- **EXERCISE DETAILS**: Using the entries that follow, write out the line containing "ATOM 30 O O", the line containing "ATOM 47 O O", and every line between them, exactly and nothing else.

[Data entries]
═══
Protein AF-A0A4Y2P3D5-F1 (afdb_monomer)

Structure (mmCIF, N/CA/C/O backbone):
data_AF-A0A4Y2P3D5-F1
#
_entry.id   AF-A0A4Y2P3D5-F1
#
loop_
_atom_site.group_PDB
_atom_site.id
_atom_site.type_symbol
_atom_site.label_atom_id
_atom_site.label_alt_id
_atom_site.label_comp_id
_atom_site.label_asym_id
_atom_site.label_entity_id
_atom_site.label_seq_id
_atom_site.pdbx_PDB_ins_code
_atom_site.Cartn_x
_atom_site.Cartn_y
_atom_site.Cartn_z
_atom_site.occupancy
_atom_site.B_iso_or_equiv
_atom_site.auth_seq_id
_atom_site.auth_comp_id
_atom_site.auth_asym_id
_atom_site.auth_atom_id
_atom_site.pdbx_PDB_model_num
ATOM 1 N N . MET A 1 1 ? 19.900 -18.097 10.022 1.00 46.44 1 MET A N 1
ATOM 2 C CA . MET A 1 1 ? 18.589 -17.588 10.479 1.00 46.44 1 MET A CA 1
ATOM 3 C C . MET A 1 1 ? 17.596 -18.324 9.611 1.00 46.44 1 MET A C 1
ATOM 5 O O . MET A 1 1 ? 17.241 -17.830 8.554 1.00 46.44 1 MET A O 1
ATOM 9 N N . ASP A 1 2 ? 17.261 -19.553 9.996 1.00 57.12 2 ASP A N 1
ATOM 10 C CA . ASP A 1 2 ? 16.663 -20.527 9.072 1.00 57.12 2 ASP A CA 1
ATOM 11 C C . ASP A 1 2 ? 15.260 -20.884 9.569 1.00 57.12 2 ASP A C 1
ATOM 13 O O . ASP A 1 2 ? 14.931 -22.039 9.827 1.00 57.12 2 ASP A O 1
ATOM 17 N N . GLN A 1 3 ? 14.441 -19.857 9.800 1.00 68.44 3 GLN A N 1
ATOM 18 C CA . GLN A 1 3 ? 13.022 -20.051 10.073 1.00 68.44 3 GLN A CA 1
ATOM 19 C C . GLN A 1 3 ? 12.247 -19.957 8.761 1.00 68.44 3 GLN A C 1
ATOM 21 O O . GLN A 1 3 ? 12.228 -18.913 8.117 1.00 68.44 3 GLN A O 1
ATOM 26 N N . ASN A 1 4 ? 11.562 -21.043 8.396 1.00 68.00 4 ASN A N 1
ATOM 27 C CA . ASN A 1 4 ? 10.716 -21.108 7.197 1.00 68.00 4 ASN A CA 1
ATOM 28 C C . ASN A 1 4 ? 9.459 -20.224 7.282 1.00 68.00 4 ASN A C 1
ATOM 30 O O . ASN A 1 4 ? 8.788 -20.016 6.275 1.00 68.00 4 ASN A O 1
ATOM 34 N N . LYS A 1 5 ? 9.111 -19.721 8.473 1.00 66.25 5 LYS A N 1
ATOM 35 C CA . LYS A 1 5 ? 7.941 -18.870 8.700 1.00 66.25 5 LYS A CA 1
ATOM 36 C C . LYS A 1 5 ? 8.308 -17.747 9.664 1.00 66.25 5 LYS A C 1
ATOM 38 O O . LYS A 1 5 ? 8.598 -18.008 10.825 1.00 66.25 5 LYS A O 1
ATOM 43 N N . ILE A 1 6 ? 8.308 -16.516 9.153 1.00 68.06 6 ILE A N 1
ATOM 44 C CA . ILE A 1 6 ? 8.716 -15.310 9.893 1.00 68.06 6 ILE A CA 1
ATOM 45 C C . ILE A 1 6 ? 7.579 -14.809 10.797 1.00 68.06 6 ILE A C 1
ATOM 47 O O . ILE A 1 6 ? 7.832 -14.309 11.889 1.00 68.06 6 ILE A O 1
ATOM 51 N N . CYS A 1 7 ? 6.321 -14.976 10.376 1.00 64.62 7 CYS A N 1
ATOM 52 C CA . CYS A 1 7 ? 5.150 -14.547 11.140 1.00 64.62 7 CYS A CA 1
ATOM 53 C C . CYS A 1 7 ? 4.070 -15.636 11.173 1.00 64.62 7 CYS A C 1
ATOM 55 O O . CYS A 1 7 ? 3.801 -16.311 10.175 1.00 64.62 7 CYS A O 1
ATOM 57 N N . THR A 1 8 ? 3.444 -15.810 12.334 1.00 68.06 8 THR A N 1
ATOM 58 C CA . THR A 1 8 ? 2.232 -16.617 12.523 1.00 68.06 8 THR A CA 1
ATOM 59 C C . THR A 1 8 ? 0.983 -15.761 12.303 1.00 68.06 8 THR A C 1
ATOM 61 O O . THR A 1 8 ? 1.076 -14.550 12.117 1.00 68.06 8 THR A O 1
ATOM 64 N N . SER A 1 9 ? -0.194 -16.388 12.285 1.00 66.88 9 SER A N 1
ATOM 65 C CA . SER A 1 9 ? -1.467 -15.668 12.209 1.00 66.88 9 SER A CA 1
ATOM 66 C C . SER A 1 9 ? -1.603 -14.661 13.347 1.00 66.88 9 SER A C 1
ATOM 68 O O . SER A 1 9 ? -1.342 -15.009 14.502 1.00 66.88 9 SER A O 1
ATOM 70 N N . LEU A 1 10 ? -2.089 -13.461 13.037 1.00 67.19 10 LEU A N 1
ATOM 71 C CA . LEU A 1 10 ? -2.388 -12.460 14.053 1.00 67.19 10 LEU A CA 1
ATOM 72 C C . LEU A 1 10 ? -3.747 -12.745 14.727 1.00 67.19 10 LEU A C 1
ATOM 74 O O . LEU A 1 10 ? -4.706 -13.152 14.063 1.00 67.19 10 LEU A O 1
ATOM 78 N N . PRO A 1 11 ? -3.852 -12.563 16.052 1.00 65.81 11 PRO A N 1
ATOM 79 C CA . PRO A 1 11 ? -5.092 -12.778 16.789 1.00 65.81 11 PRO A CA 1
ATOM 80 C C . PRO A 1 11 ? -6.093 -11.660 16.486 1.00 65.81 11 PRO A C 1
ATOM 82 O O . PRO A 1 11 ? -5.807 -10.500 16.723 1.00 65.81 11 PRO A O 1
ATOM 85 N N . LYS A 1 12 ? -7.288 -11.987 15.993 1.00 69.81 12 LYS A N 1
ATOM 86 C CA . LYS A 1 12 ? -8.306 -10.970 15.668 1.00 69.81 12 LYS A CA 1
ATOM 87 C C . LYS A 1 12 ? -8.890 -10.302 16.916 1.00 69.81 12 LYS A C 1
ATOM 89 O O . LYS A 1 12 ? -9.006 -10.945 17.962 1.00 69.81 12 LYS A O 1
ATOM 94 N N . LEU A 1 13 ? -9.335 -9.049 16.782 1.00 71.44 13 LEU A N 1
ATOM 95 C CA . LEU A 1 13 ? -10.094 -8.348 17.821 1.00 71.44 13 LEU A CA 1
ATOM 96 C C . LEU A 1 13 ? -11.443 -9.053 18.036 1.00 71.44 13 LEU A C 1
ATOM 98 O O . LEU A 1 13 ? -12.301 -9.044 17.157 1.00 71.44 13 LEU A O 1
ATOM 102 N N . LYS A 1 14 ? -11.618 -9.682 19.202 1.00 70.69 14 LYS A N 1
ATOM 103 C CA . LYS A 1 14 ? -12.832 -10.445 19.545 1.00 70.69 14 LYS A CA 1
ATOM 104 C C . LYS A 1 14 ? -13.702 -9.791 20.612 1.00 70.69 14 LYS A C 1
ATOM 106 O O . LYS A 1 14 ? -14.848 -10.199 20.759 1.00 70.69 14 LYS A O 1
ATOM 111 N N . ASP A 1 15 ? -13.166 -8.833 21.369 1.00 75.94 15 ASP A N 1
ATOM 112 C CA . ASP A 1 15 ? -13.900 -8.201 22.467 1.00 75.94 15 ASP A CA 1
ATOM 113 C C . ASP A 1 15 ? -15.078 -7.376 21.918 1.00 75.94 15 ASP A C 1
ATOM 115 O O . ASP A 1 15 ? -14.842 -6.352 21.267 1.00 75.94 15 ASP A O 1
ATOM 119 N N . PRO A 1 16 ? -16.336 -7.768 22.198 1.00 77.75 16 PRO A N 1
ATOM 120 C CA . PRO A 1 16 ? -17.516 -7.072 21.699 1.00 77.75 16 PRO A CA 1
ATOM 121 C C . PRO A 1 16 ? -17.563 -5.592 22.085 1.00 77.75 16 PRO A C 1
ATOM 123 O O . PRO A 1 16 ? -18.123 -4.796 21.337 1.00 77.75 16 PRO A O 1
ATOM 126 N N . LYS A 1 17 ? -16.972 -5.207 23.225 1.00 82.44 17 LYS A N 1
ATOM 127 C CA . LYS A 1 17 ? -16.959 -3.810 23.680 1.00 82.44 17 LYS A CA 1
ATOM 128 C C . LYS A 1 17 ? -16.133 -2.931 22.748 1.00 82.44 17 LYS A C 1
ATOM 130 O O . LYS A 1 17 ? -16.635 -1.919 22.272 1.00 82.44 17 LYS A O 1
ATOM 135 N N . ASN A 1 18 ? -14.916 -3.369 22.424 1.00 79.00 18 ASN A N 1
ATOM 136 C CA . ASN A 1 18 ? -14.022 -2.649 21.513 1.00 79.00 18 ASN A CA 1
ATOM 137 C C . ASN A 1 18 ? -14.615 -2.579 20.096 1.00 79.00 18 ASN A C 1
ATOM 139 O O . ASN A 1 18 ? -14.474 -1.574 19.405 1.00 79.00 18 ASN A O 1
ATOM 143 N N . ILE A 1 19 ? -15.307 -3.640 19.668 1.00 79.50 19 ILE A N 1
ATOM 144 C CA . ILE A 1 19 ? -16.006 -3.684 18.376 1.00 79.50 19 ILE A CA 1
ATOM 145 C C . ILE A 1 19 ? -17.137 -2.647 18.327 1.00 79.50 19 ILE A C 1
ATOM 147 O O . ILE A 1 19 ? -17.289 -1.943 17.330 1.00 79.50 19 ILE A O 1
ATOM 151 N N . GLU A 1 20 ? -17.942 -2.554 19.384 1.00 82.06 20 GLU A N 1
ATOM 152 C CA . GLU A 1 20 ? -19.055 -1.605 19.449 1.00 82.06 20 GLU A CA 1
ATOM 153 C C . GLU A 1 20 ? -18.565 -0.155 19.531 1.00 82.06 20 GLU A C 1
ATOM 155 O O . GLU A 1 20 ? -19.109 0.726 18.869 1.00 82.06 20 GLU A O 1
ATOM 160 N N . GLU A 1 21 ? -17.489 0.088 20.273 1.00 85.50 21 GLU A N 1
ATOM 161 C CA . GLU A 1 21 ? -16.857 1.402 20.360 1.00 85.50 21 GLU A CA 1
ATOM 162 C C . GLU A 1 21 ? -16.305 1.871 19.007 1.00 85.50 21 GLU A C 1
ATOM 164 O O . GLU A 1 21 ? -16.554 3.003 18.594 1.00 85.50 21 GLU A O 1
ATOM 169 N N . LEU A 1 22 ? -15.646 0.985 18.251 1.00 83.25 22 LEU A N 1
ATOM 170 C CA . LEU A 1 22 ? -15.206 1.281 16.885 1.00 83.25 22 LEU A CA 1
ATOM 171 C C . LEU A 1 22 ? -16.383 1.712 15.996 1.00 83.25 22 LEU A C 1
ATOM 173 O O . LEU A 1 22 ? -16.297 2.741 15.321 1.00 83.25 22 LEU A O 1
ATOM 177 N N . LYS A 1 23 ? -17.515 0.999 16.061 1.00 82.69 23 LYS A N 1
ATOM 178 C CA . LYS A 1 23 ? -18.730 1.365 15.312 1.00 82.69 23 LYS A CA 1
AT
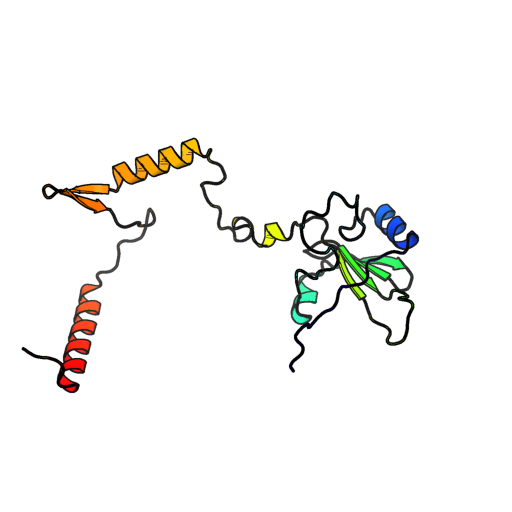OM 179 C C . LYS A 1 23 ? -19.278 2.730 15.722 1.00 82.69 23 LYS A C 1
ATOM 181 O O . LYS A 1 23 ? -19.641 3.514 14.848 1.00 82.69 23 LYS A O 1
ATOM 186 N N . GLN A 1 24 ? -19.316 3.038 17.020 1.00 85.50 24 GLN A N 1
ATOM 187 C CA . GLN A 1 24 ? -19.748 4.351 17.521 1.00 85.50 24 GLN A CA 1
ATOM 188 C C . GLN A 1 24 ? -18.850 5.484 17.013 1.00 85.50 24 GLN A C 1
ATOM 190 O O . GLN A 1 24 ? -19.322 6.589 16.750 1.00 85.50 24 GLN A O 1
ATOM 195 N N . LEU A 1 25 ? -17.564 5.196 16.813 1.00 84.56 25 LEU A N 1
ATOM 196 C CA . LEU A 1 25 ? -16.593 6.124 16.243 1.00 84.56 25 LEU A CA 1
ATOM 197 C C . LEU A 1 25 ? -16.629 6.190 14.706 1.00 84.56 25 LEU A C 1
═══
- **EXERCISE SOLUTION**:
ATOM 30 O O . ASN A 1 4 ? 8.788 -20.016 6.275 1.00 68.00 4 ASN A O 1
ATOM 34 N N . LYS A 1 5 ? 9.111 -19.721 8.473 1.00 66.25 5 LYS A N 1
ATOM 35 C CA . LYS A 1 5 ? 7.941 -18.870 8.700 1.00 66.25 5 LYS A CA 1
ATOM 36 C C . LYS A 1 5 ? 8.308 -17.747 9.664 1.00 66.25 5 LYS A C 1
ATOM 38 O O . LYS A 1 5 ? 8.598 -18.008 10.825 1.00 66.25 5 LYS A O 1
ATOM 43 N N . ILE A 1 6 ? 8.308 -16.516 9.153 1.00 68.06 6 ILE A N 1
ATOM 44 C CA . ILE A 1 6 ? 8.716 -15.310 9.893 1.00 68.06 6 ILE A CA 1
ATOM 45 C C . ILE A 1 6 ? 7.579 -14.809 10.797 1.00 68.06 6 ILE A C 1
ATOM 47 O O . ILE A 1 6 ? 7.832 -14.309 11.889 1.00 68.06 6 ILE A O 1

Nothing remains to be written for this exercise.